BEGIN

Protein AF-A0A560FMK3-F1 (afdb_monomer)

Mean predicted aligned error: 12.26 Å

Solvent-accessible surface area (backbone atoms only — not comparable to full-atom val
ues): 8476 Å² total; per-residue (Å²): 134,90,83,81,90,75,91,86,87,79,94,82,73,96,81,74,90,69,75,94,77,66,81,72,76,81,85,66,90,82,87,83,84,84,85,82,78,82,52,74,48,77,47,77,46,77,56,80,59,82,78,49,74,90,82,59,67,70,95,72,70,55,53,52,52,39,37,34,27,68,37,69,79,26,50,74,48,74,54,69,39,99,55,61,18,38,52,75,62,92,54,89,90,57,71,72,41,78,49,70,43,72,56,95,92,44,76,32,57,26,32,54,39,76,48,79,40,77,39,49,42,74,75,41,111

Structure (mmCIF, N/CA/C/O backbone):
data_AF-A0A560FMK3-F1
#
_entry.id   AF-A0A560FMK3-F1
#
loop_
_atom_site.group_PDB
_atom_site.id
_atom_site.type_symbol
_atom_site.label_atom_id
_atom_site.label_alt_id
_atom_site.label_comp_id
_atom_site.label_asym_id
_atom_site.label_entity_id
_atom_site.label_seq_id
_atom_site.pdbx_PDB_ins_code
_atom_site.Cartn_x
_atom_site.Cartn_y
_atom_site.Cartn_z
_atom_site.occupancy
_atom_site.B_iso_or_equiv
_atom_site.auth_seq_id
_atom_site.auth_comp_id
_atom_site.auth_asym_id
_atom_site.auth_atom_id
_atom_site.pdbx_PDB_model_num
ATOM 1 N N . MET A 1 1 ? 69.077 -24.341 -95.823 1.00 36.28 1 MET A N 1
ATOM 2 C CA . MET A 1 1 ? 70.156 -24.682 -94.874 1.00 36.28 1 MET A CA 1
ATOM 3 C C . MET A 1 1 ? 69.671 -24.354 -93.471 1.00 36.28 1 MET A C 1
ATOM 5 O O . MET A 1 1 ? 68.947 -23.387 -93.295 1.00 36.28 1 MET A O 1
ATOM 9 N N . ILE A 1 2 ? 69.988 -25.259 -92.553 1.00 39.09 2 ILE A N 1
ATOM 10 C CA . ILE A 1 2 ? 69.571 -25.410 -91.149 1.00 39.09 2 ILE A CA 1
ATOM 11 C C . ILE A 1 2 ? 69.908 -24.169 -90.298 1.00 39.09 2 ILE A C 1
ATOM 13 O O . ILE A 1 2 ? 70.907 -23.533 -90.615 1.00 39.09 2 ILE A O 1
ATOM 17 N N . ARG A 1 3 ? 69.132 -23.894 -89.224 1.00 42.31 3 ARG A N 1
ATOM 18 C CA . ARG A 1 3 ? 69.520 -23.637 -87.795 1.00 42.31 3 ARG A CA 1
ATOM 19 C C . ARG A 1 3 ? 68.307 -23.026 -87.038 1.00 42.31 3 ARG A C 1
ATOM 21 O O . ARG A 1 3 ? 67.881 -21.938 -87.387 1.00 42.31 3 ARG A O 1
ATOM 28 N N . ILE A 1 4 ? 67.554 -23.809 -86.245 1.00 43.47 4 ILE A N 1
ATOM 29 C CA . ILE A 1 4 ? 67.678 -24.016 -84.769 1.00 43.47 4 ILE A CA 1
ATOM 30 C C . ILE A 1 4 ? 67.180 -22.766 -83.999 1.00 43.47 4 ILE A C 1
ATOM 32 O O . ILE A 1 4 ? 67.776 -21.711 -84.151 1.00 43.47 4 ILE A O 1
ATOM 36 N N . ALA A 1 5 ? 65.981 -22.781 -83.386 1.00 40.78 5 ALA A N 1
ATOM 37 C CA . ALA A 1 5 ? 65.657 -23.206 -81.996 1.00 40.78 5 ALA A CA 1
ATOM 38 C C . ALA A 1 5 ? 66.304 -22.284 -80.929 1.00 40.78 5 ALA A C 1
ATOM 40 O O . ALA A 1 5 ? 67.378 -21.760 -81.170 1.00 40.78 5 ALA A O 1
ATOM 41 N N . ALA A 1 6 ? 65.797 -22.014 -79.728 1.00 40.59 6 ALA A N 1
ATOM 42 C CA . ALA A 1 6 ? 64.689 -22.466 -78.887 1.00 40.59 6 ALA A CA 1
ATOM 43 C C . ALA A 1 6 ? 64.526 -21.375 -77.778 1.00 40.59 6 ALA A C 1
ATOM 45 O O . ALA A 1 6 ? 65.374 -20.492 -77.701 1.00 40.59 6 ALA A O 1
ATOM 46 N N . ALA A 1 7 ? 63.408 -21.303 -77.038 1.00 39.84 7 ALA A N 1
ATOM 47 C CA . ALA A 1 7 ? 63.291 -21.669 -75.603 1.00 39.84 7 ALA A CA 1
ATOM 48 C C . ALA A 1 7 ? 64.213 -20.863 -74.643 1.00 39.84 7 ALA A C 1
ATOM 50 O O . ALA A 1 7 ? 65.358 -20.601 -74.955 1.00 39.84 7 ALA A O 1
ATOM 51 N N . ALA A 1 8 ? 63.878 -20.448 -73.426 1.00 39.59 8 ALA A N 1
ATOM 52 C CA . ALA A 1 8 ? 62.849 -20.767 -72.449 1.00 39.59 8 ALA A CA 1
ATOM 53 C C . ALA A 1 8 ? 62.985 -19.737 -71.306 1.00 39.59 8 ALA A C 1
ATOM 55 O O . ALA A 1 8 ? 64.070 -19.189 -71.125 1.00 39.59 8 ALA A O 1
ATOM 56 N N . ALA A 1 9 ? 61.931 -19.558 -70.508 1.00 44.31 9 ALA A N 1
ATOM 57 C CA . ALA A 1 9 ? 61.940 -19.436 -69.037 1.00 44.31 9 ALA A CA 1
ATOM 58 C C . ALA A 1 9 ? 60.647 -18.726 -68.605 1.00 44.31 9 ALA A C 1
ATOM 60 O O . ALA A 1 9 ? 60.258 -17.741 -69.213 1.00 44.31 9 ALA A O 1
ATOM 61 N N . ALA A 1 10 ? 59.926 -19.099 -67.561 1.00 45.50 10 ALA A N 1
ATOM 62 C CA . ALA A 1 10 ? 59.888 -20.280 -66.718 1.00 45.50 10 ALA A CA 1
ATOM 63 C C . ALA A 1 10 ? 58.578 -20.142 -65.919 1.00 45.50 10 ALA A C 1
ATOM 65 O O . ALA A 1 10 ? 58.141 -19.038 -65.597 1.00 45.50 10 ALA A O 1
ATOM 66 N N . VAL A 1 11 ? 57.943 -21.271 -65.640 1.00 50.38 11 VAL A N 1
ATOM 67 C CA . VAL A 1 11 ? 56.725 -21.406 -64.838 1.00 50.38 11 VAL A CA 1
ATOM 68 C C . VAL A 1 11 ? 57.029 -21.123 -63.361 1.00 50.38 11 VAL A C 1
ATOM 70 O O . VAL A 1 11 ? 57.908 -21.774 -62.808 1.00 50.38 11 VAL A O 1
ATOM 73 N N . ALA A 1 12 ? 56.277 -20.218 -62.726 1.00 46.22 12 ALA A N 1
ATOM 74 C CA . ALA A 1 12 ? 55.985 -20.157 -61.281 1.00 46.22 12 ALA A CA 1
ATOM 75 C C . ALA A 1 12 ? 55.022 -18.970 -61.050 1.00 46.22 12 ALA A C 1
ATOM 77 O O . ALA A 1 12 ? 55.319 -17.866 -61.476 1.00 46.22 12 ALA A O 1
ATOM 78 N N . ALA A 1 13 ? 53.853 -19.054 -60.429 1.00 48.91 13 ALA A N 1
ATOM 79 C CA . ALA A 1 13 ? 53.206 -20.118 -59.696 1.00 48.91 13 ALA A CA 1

END
BEGIN

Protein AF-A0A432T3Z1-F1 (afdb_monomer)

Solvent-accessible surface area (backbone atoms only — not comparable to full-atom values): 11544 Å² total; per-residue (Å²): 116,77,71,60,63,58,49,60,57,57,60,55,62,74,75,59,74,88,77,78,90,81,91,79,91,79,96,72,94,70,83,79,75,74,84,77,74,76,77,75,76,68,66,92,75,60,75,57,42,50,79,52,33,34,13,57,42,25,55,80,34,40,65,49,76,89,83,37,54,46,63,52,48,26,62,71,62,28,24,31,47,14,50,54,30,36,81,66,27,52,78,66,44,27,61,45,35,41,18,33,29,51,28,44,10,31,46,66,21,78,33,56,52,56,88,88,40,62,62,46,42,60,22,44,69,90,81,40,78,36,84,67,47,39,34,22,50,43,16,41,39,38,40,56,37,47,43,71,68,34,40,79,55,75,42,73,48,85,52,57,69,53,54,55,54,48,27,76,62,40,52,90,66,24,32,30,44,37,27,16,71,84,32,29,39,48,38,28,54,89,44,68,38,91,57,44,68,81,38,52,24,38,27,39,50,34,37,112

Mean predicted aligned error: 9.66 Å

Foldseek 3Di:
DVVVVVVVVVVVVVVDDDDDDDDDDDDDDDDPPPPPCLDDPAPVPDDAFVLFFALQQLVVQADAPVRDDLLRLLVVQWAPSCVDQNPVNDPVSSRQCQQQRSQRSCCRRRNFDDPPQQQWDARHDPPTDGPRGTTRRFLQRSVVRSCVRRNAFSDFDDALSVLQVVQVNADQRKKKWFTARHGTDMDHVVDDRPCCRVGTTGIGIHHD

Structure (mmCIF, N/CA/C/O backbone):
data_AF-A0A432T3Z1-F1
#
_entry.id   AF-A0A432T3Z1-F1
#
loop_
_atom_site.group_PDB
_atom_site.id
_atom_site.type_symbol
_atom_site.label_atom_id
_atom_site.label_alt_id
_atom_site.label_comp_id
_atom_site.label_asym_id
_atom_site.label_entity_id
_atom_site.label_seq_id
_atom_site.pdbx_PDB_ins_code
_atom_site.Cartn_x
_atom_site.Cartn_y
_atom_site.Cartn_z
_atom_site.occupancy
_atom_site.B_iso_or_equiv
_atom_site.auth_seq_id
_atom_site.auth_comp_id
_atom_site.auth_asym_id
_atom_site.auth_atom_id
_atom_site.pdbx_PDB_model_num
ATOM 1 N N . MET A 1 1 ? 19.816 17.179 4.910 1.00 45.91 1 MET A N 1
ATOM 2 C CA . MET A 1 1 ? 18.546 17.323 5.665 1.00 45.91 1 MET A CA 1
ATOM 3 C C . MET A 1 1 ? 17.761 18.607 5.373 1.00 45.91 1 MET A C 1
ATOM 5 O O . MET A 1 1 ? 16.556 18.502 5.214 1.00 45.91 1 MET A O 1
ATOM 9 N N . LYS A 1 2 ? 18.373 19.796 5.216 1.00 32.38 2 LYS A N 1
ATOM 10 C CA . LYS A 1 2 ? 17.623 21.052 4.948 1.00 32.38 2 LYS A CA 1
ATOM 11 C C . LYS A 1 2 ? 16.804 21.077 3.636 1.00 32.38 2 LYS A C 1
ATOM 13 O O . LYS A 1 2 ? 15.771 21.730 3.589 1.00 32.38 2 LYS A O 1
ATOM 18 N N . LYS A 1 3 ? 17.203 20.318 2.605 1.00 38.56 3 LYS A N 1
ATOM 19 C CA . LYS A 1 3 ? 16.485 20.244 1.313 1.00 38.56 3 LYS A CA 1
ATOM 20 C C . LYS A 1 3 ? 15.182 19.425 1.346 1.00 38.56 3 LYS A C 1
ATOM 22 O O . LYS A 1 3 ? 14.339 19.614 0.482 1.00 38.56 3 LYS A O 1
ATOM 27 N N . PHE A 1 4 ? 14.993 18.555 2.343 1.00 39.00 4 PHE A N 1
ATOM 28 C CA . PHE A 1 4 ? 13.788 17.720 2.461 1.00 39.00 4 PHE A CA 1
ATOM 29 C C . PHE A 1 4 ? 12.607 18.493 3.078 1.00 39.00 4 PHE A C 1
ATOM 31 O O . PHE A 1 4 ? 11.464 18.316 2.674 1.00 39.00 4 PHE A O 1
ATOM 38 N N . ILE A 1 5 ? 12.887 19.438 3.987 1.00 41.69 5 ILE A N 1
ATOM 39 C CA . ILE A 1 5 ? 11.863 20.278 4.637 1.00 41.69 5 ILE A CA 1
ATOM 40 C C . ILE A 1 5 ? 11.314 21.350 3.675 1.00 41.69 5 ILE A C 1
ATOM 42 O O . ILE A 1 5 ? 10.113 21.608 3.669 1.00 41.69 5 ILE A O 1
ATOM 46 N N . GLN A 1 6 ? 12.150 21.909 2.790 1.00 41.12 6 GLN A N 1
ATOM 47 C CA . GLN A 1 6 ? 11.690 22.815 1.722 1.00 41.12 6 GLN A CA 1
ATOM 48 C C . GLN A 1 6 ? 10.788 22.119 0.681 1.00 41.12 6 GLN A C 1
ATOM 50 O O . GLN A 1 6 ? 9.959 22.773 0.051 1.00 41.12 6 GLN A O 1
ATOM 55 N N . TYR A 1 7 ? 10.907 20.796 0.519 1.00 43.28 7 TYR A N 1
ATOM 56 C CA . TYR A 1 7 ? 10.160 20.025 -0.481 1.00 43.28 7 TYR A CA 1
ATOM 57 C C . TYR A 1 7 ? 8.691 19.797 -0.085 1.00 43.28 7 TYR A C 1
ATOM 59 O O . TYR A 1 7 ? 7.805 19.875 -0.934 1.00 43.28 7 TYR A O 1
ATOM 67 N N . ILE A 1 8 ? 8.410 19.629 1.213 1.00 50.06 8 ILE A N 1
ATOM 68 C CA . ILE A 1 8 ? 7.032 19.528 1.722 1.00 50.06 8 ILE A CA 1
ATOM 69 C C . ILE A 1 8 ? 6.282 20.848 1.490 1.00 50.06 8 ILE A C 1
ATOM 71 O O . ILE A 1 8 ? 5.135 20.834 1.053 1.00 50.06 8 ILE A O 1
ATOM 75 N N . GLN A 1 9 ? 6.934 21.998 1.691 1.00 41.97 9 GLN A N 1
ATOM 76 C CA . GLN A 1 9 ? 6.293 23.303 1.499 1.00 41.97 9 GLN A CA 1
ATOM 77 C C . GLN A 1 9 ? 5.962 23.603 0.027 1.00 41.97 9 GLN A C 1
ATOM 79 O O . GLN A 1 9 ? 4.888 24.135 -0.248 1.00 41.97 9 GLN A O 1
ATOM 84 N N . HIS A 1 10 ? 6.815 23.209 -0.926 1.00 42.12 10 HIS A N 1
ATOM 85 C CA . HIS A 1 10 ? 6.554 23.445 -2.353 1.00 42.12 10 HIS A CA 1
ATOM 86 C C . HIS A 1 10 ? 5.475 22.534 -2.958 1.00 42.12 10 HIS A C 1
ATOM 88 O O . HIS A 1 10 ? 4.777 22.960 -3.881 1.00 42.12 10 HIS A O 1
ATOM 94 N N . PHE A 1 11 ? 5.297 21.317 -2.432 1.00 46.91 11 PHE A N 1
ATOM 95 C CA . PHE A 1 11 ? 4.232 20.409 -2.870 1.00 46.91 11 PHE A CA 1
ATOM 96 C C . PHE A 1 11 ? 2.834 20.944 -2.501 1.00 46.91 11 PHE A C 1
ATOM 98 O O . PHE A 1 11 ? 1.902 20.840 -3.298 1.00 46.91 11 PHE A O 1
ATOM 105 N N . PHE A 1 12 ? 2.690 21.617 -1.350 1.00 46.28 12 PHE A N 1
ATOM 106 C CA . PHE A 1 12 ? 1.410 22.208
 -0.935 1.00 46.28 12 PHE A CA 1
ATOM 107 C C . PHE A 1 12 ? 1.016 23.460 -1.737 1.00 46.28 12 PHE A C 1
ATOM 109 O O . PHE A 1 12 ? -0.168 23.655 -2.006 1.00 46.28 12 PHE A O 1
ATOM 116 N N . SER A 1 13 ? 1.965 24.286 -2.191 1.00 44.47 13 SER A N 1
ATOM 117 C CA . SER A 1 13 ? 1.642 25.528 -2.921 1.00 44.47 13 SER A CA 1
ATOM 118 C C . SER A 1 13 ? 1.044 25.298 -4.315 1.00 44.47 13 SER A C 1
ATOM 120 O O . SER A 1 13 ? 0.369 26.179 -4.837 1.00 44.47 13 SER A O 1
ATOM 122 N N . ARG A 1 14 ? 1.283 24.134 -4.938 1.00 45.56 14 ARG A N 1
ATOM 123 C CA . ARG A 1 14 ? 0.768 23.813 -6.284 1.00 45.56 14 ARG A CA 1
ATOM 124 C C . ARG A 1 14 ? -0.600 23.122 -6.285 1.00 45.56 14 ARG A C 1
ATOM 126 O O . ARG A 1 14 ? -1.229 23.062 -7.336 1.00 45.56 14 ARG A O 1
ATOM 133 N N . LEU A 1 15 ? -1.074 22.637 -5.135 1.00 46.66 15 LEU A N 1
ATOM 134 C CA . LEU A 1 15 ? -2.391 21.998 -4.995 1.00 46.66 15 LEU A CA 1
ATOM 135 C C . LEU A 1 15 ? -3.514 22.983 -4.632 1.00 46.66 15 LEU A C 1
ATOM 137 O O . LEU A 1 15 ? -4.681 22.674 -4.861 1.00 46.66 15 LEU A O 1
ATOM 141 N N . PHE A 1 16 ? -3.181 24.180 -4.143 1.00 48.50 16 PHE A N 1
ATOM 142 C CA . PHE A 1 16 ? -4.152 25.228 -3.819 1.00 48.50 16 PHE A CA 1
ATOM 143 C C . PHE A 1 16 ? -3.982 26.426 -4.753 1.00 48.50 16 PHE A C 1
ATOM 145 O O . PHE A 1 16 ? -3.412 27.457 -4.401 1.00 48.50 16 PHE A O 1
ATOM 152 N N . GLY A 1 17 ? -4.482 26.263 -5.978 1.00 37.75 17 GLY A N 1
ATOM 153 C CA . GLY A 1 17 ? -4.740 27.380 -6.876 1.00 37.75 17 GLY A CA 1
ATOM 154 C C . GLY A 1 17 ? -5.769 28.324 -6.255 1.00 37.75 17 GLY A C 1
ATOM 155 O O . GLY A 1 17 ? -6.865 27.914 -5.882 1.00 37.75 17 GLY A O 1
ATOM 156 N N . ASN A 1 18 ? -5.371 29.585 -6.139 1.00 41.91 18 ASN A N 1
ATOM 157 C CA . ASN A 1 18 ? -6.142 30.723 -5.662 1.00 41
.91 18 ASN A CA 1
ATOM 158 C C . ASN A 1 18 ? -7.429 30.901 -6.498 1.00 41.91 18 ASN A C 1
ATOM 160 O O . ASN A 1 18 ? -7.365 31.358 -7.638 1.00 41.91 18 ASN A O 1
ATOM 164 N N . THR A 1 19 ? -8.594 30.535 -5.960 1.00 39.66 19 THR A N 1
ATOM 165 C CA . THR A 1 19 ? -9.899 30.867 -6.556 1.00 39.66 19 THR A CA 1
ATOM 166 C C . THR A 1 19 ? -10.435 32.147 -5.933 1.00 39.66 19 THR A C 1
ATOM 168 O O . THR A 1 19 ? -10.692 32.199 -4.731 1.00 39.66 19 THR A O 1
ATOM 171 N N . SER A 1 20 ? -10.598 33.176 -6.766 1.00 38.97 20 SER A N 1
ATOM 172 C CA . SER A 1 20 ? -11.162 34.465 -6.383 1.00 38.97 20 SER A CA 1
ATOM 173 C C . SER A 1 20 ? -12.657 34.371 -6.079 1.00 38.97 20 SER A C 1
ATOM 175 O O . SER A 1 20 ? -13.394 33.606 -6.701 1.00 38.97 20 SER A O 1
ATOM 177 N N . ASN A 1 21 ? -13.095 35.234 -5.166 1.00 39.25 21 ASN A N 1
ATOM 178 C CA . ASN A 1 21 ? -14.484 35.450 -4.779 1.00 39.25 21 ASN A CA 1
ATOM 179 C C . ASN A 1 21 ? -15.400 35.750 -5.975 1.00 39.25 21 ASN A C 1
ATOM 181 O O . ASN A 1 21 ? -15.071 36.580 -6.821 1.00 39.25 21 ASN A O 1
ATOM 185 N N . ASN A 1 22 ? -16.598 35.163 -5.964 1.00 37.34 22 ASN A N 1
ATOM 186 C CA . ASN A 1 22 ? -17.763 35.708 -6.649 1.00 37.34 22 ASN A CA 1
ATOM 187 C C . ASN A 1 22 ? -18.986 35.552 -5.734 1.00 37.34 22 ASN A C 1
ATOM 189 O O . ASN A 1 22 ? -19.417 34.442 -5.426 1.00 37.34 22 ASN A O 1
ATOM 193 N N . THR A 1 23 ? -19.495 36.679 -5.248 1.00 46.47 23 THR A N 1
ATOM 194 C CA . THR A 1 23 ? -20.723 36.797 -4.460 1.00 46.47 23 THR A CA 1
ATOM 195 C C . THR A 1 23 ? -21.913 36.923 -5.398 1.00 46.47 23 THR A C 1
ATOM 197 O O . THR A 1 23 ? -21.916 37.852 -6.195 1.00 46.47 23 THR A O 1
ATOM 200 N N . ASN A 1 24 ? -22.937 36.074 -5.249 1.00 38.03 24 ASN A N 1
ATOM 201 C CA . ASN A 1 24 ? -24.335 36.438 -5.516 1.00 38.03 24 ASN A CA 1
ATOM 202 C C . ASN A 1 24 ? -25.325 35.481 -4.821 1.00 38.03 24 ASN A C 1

END

YOUR OBJECTIVE:
Reproduce exactly, and only, the part of the listing above that begins at the line with "ATOM 60 O O" and goes on through the line with "ATOM 63 C C".

ANSWER TO THIS EXERCISE:
ATOM 60 O O . ALA A 1 9 ? 60.258 -17.741 -69.213 1.00 44.31 9 ALA A O 1
ATOM 61 N N . ALA A 1 10 ? 59.926 -19.099 -67.561 1.00 45.50 10 ALA A N 1
ATOM 62 C CA . ALA A 1 10 ? 59.888 -20.280 -66.718 1.00 45.50 10 ALA A CA 1
ATOM 63 C C . ALA A 1 10 ? 58.578 -20.142 -65.919 1.00 45.50 10 ALA A C 1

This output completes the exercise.